## Exercise requirements
Copy nothing from the entries below except the lines from the one containing "ATOM 130 O O" through the one containing "ATOM 134 N N . TYR", and copy those exactly.
Content starts
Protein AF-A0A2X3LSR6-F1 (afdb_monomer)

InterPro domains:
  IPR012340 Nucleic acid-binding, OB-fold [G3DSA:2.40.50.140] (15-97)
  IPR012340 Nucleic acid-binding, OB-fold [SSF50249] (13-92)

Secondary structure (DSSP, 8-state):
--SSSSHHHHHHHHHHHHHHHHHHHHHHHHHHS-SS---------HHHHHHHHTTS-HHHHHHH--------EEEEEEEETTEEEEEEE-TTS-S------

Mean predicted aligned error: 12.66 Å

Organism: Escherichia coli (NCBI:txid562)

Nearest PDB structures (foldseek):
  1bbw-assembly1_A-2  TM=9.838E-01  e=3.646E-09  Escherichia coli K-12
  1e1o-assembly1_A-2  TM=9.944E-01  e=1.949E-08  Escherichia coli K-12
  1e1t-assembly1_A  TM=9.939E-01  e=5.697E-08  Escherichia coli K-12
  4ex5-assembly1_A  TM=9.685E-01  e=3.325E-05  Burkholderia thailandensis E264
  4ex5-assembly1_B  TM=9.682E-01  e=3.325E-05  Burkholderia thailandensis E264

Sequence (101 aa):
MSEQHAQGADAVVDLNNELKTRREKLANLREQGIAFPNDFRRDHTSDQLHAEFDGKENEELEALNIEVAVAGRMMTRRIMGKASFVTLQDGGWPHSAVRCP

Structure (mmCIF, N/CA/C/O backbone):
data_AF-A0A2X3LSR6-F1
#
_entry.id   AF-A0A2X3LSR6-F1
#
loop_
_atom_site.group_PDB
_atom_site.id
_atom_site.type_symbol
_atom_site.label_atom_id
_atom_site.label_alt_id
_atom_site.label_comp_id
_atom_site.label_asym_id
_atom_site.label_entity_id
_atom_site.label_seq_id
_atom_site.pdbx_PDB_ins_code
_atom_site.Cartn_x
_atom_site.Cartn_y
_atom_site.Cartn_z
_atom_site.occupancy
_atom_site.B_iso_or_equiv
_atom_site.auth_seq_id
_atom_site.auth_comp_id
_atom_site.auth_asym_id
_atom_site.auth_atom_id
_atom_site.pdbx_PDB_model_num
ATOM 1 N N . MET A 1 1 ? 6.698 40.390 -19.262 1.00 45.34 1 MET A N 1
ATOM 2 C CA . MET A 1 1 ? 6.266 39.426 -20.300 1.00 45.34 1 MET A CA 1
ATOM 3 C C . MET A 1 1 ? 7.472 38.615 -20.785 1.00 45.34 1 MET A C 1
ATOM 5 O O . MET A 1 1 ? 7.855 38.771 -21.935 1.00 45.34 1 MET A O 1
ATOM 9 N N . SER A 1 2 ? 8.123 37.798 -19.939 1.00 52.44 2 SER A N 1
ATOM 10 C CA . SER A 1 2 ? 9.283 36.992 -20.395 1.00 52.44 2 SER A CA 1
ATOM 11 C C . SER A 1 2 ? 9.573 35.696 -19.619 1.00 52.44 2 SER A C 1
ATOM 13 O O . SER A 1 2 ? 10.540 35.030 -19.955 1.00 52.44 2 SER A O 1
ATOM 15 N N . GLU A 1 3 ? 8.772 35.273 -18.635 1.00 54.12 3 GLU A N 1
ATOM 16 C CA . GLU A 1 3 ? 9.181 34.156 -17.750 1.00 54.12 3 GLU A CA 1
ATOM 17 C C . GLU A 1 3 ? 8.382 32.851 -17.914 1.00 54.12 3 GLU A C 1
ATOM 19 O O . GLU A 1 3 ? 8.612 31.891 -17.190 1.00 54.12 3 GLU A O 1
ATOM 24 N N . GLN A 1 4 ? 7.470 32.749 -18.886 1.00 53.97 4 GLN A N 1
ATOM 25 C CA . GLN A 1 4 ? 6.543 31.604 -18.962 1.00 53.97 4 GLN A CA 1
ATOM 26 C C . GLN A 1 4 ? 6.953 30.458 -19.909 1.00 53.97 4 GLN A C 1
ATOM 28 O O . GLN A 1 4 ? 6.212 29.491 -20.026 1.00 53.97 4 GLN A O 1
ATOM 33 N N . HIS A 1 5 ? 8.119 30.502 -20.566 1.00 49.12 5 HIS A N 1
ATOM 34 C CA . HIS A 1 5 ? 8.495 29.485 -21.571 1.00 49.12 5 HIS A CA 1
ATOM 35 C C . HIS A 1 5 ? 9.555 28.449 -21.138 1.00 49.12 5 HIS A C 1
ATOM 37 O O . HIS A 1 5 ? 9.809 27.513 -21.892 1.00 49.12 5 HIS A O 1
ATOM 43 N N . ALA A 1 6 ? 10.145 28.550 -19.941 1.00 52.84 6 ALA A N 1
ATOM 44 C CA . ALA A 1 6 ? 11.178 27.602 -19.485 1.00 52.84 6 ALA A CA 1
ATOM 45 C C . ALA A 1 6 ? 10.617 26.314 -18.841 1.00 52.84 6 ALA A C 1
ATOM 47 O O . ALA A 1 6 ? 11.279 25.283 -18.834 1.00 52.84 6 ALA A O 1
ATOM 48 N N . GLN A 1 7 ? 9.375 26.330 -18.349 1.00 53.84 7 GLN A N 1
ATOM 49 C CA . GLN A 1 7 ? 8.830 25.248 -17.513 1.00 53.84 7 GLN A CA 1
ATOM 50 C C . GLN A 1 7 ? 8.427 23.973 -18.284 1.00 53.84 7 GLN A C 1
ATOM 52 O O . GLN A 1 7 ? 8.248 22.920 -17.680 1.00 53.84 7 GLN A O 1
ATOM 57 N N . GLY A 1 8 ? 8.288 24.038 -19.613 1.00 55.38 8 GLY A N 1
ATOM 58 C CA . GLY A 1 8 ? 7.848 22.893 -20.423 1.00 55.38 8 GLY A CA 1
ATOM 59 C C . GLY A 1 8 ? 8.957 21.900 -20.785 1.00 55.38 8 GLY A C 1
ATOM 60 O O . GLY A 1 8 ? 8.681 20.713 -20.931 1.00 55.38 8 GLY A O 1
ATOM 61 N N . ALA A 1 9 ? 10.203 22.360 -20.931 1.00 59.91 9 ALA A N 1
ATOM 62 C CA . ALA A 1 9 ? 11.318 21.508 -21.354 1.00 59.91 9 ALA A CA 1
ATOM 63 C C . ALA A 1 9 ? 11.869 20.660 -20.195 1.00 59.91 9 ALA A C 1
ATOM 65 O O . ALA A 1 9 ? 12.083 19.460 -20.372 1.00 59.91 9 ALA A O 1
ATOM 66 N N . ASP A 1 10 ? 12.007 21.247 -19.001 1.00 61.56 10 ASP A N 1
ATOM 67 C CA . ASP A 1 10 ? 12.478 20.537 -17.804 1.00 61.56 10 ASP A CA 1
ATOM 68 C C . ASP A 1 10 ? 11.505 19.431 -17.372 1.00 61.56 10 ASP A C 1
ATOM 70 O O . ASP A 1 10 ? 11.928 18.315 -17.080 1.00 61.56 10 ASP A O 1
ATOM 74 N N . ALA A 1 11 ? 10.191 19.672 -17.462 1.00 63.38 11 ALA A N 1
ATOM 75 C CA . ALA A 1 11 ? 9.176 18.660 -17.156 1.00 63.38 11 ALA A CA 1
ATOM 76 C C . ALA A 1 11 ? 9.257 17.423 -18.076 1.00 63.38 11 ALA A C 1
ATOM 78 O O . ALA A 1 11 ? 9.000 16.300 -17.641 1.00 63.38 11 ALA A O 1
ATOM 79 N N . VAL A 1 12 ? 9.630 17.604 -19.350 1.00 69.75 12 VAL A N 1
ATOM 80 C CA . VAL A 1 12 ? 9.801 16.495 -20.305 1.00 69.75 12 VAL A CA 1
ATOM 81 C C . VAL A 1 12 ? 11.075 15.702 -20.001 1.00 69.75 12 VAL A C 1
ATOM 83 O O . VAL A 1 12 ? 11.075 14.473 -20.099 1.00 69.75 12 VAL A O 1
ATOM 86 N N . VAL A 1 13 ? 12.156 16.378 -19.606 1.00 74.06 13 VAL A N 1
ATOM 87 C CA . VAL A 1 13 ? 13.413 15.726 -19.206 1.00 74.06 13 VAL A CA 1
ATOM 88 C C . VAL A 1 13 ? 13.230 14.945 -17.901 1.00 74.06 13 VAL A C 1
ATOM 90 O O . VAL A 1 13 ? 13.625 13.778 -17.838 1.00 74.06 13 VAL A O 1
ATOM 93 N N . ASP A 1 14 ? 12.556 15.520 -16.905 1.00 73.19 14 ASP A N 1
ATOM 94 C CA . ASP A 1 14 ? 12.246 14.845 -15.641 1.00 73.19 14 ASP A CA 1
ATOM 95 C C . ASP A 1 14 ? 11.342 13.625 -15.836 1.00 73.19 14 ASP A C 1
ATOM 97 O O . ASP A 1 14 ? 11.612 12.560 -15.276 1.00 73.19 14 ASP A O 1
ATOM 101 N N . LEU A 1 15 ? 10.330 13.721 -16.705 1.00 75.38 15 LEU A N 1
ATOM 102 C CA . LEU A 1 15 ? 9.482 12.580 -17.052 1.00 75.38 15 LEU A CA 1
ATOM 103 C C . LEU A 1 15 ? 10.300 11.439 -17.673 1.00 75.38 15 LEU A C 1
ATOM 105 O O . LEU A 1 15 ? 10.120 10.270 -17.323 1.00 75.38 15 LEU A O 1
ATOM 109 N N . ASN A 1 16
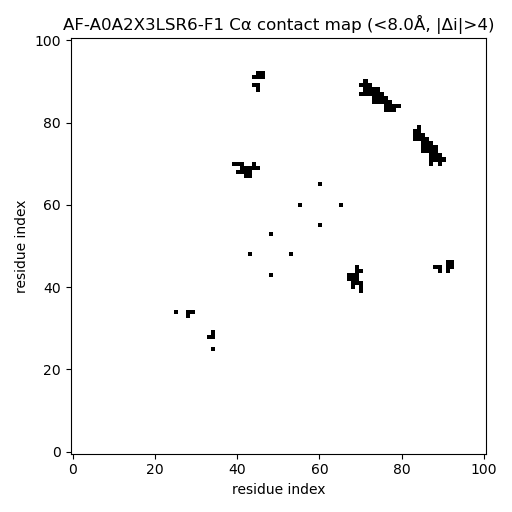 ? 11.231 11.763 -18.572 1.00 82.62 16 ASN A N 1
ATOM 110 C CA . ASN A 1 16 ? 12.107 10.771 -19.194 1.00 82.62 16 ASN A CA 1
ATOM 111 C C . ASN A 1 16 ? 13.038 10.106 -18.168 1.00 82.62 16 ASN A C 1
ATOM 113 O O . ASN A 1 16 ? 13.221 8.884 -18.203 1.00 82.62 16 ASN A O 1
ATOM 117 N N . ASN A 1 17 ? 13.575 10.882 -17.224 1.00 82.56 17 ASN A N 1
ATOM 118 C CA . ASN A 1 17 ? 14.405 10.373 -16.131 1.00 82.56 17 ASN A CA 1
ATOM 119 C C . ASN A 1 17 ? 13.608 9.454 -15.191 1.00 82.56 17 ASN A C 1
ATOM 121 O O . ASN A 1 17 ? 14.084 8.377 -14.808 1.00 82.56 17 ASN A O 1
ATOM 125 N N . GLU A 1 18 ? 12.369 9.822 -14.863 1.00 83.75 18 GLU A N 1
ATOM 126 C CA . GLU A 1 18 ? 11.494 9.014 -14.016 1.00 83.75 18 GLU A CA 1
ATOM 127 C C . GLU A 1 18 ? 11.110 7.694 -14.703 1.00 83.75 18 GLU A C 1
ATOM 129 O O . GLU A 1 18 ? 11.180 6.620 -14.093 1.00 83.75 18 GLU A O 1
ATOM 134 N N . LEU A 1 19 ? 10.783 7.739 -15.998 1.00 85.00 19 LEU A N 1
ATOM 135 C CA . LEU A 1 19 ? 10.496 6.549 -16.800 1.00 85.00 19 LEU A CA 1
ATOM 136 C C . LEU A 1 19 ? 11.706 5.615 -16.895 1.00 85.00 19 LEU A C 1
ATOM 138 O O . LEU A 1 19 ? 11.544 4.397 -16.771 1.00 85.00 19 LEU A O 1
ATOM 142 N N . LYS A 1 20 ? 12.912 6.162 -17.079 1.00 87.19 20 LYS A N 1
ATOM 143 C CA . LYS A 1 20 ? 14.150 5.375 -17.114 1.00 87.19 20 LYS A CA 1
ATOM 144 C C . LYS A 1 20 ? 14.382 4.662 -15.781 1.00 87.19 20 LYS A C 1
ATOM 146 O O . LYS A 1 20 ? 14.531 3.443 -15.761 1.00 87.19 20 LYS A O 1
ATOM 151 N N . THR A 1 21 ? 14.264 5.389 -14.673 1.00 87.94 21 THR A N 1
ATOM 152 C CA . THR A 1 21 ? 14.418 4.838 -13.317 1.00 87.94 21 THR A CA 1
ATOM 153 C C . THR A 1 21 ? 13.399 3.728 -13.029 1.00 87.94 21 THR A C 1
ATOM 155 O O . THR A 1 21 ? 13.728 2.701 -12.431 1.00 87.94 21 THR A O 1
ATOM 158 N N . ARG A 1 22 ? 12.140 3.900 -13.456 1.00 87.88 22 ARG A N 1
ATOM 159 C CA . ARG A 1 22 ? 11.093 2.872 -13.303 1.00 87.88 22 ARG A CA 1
Content ends
Content starts
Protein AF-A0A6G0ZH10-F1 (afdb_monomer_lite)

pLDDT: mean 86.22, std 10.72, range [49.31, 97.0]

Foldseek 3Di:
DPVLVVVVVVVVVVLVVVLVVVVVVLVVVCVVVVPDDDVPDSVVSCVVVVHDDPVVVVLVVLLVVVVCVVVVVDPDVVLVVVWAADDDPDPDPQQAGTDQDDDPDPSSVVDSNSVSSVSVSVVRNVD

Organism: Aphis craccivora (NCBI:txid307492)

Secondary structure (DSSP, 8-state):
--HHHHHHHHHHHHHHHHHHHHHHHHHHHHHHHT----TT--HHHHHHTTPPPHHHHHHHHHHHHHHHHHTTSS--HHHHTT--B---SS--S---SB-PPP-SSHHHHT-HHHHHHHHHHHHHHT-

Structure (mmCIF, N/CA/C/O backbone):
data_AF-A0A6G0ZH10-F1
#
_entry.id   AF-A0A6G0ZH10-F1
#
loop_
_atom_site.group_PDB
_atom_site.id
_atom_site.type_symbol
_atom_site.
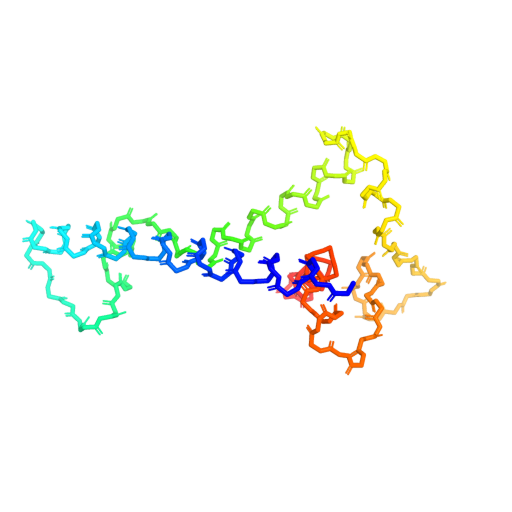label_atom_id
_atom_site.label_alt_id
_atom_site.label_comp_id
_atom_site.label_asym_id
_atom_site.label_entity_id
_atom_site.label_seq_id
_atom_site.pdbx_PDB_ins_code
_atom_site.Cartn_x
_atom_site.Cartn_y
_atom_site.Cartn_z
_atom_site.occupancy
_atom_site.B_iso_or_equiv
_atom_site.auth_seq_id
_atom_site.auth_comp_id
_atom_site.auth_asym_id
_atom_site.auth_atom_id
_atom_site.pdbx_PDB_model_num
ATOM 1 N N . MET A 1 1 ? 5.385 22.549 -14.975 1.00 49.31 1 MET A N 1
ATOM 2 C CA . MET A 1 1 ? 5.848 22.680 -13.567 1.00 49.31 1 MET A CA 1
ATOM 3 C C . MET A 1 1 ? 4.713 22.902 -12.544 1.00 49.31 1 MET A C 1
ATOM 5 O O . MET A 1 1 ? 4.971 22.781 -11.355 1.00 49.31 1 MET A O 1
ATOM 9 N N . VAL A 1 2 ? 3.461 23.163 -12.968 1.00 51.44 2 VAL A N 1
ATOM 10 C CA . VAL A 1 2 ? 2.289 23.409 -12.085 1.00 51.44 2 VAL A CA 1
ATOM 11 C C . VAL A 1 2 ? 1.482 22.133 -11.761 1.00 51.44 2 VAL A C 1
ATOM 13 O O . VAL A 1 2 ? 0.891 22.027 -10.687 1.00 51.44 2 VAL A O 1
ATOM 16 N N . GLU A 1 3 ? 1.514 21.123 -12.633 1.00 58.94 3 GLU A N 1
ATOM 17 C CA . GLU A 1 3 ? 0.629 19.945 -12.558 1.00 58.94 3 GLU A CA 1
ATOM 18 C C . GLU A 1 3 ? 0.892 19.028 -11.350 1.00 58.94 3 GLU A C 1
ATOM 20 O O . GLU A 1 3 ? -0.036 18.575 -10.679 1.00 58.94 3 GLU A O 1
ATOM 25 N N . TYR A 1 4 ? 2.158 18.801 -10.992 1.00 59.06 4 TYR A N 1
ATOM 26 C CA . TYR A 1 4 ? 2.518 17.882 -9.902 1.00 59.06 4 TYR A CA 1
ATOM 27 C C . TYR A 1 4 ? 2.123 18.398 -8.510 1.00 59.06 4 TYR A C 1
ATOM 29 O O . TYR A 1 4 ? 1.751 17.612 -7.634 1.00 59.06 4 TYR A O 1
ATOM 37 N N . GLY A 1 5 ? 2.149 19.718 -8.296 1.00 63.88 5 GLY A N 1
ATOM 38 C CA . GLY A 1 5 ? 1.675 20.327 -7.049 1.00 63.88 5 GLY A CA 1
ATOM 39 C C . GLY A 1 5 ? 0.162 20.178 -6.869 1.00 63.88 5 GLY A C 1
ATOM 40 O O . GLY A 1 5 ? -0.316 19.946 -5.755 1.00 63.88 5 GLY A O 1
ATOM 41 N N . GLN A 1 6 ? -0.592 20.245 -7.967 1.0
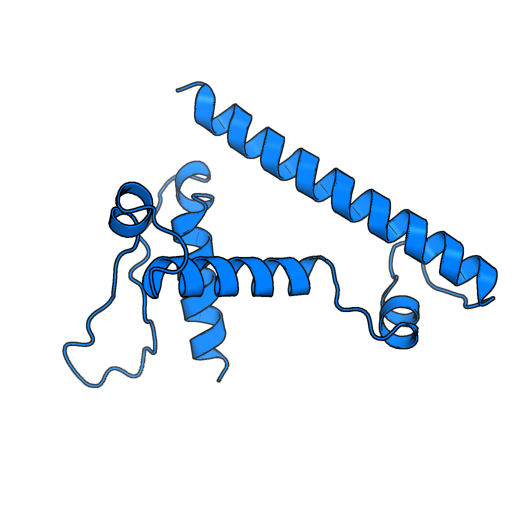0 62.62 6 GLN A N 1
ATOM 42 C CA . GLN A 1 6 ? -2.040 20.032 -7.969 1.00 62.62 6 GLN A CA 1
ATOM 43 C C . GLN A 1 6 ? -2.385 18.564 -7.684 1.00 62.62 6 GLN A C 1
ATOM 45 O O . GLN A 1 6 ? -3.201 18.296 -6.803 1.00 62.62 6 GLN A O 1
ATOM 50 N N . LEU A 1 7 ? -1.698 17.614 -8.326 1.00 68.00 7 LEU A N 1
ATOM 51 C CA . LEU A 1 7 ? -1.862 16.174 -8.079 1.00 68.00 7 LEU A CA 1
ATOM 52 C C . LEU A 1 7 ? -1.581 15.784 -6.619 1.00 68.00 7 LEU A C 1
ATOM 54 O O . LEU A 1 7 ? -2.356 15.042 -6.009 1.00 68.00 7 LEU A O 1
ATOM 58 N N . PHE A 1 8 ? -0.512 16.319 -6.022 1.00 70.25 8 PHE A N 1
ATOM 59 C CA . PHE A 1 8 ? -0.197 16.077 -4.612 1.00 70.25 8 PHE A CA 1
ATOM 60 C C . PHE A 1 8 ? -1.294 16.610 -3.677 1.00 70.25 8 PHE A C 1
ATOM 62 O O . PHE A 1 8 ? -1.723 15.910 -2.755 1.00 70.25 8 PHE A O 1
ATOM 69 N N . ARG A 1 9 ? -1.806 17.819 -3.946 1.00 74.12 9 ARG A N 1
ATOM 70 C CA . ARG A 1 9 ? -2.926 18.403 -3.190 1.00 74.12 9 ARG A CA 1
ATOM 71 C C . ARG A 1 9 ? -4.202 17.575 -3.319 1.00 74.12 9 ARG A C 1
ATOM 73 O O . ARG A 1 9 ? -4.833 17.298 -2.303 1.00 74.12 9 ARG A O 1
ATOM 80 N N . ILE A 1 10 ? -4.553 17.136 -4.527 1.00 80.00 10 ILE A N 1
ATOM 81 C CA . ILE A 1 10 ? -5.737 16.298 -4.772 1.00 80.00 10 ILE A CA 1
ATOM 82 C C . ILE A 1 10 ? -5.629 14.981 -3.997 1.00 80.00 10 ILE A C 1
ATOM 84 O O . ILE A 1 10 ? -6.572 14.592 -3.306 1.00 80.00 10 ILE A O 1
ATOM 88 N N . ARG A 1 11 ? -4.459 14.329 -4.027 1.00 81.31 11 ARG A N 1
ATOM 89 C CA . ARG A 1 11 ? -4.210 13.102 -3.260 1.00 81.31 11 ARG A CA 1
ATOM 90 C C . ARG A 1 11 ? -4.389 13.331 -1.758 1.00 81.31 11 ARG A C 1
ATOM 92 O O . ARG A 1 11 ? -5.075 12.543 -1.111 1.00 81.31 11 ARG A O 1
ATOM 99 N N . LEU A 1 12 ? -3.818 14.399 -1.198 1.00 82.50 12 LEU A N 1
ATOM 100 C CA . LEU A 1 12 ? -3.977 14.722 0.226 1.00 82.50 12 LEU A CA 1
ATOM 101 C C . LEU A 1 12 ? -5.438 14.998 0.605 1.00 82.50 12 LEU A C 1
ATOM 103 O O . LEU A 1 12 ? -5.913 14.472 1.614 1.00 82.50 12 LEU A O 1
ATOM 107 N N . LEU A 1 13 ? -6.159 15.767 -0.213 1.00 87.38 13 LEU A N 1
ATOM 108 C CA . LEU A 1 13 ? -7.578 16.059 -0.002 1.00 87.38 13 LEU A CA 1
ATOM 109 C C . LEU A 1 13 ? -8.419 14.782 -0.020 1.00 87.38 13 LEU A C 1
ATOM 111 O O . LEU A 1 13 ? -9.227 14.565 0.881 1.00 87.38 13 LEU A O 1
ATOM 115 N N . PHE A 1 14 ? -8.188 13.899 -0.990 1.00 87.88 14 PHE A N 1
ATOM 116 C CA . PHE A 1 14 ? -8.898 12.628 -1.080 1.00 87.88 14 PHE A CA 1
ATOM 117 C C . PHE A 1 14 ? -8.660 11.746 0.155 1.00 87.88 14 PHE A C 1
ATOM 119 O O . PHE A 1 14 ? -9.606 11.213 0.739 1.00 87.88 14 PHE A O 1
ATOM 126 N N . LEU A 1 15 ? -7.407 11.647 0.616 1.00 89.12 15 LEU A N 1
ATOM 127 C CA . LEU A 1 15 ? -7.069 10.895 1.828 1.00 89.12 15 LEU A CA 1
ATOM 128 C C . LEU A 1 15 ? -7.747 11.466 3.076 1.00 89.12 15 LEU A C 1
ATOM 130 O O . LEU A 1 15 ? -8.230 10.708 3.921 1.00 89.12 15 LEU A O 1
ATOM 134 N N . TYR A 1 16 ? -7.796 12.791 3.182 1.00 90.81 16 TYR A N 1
Content ends
## Reply to the exercise
ATOM 130 O O . LEU A 1 15 ? -8.230 10.708 3.921 1.00 89.12 15 LEU A O 1
ATOM 134 N N . TYR A 1 16 ? -7.796 12.791 3.182 1.00 90.81 16 TYR A N 1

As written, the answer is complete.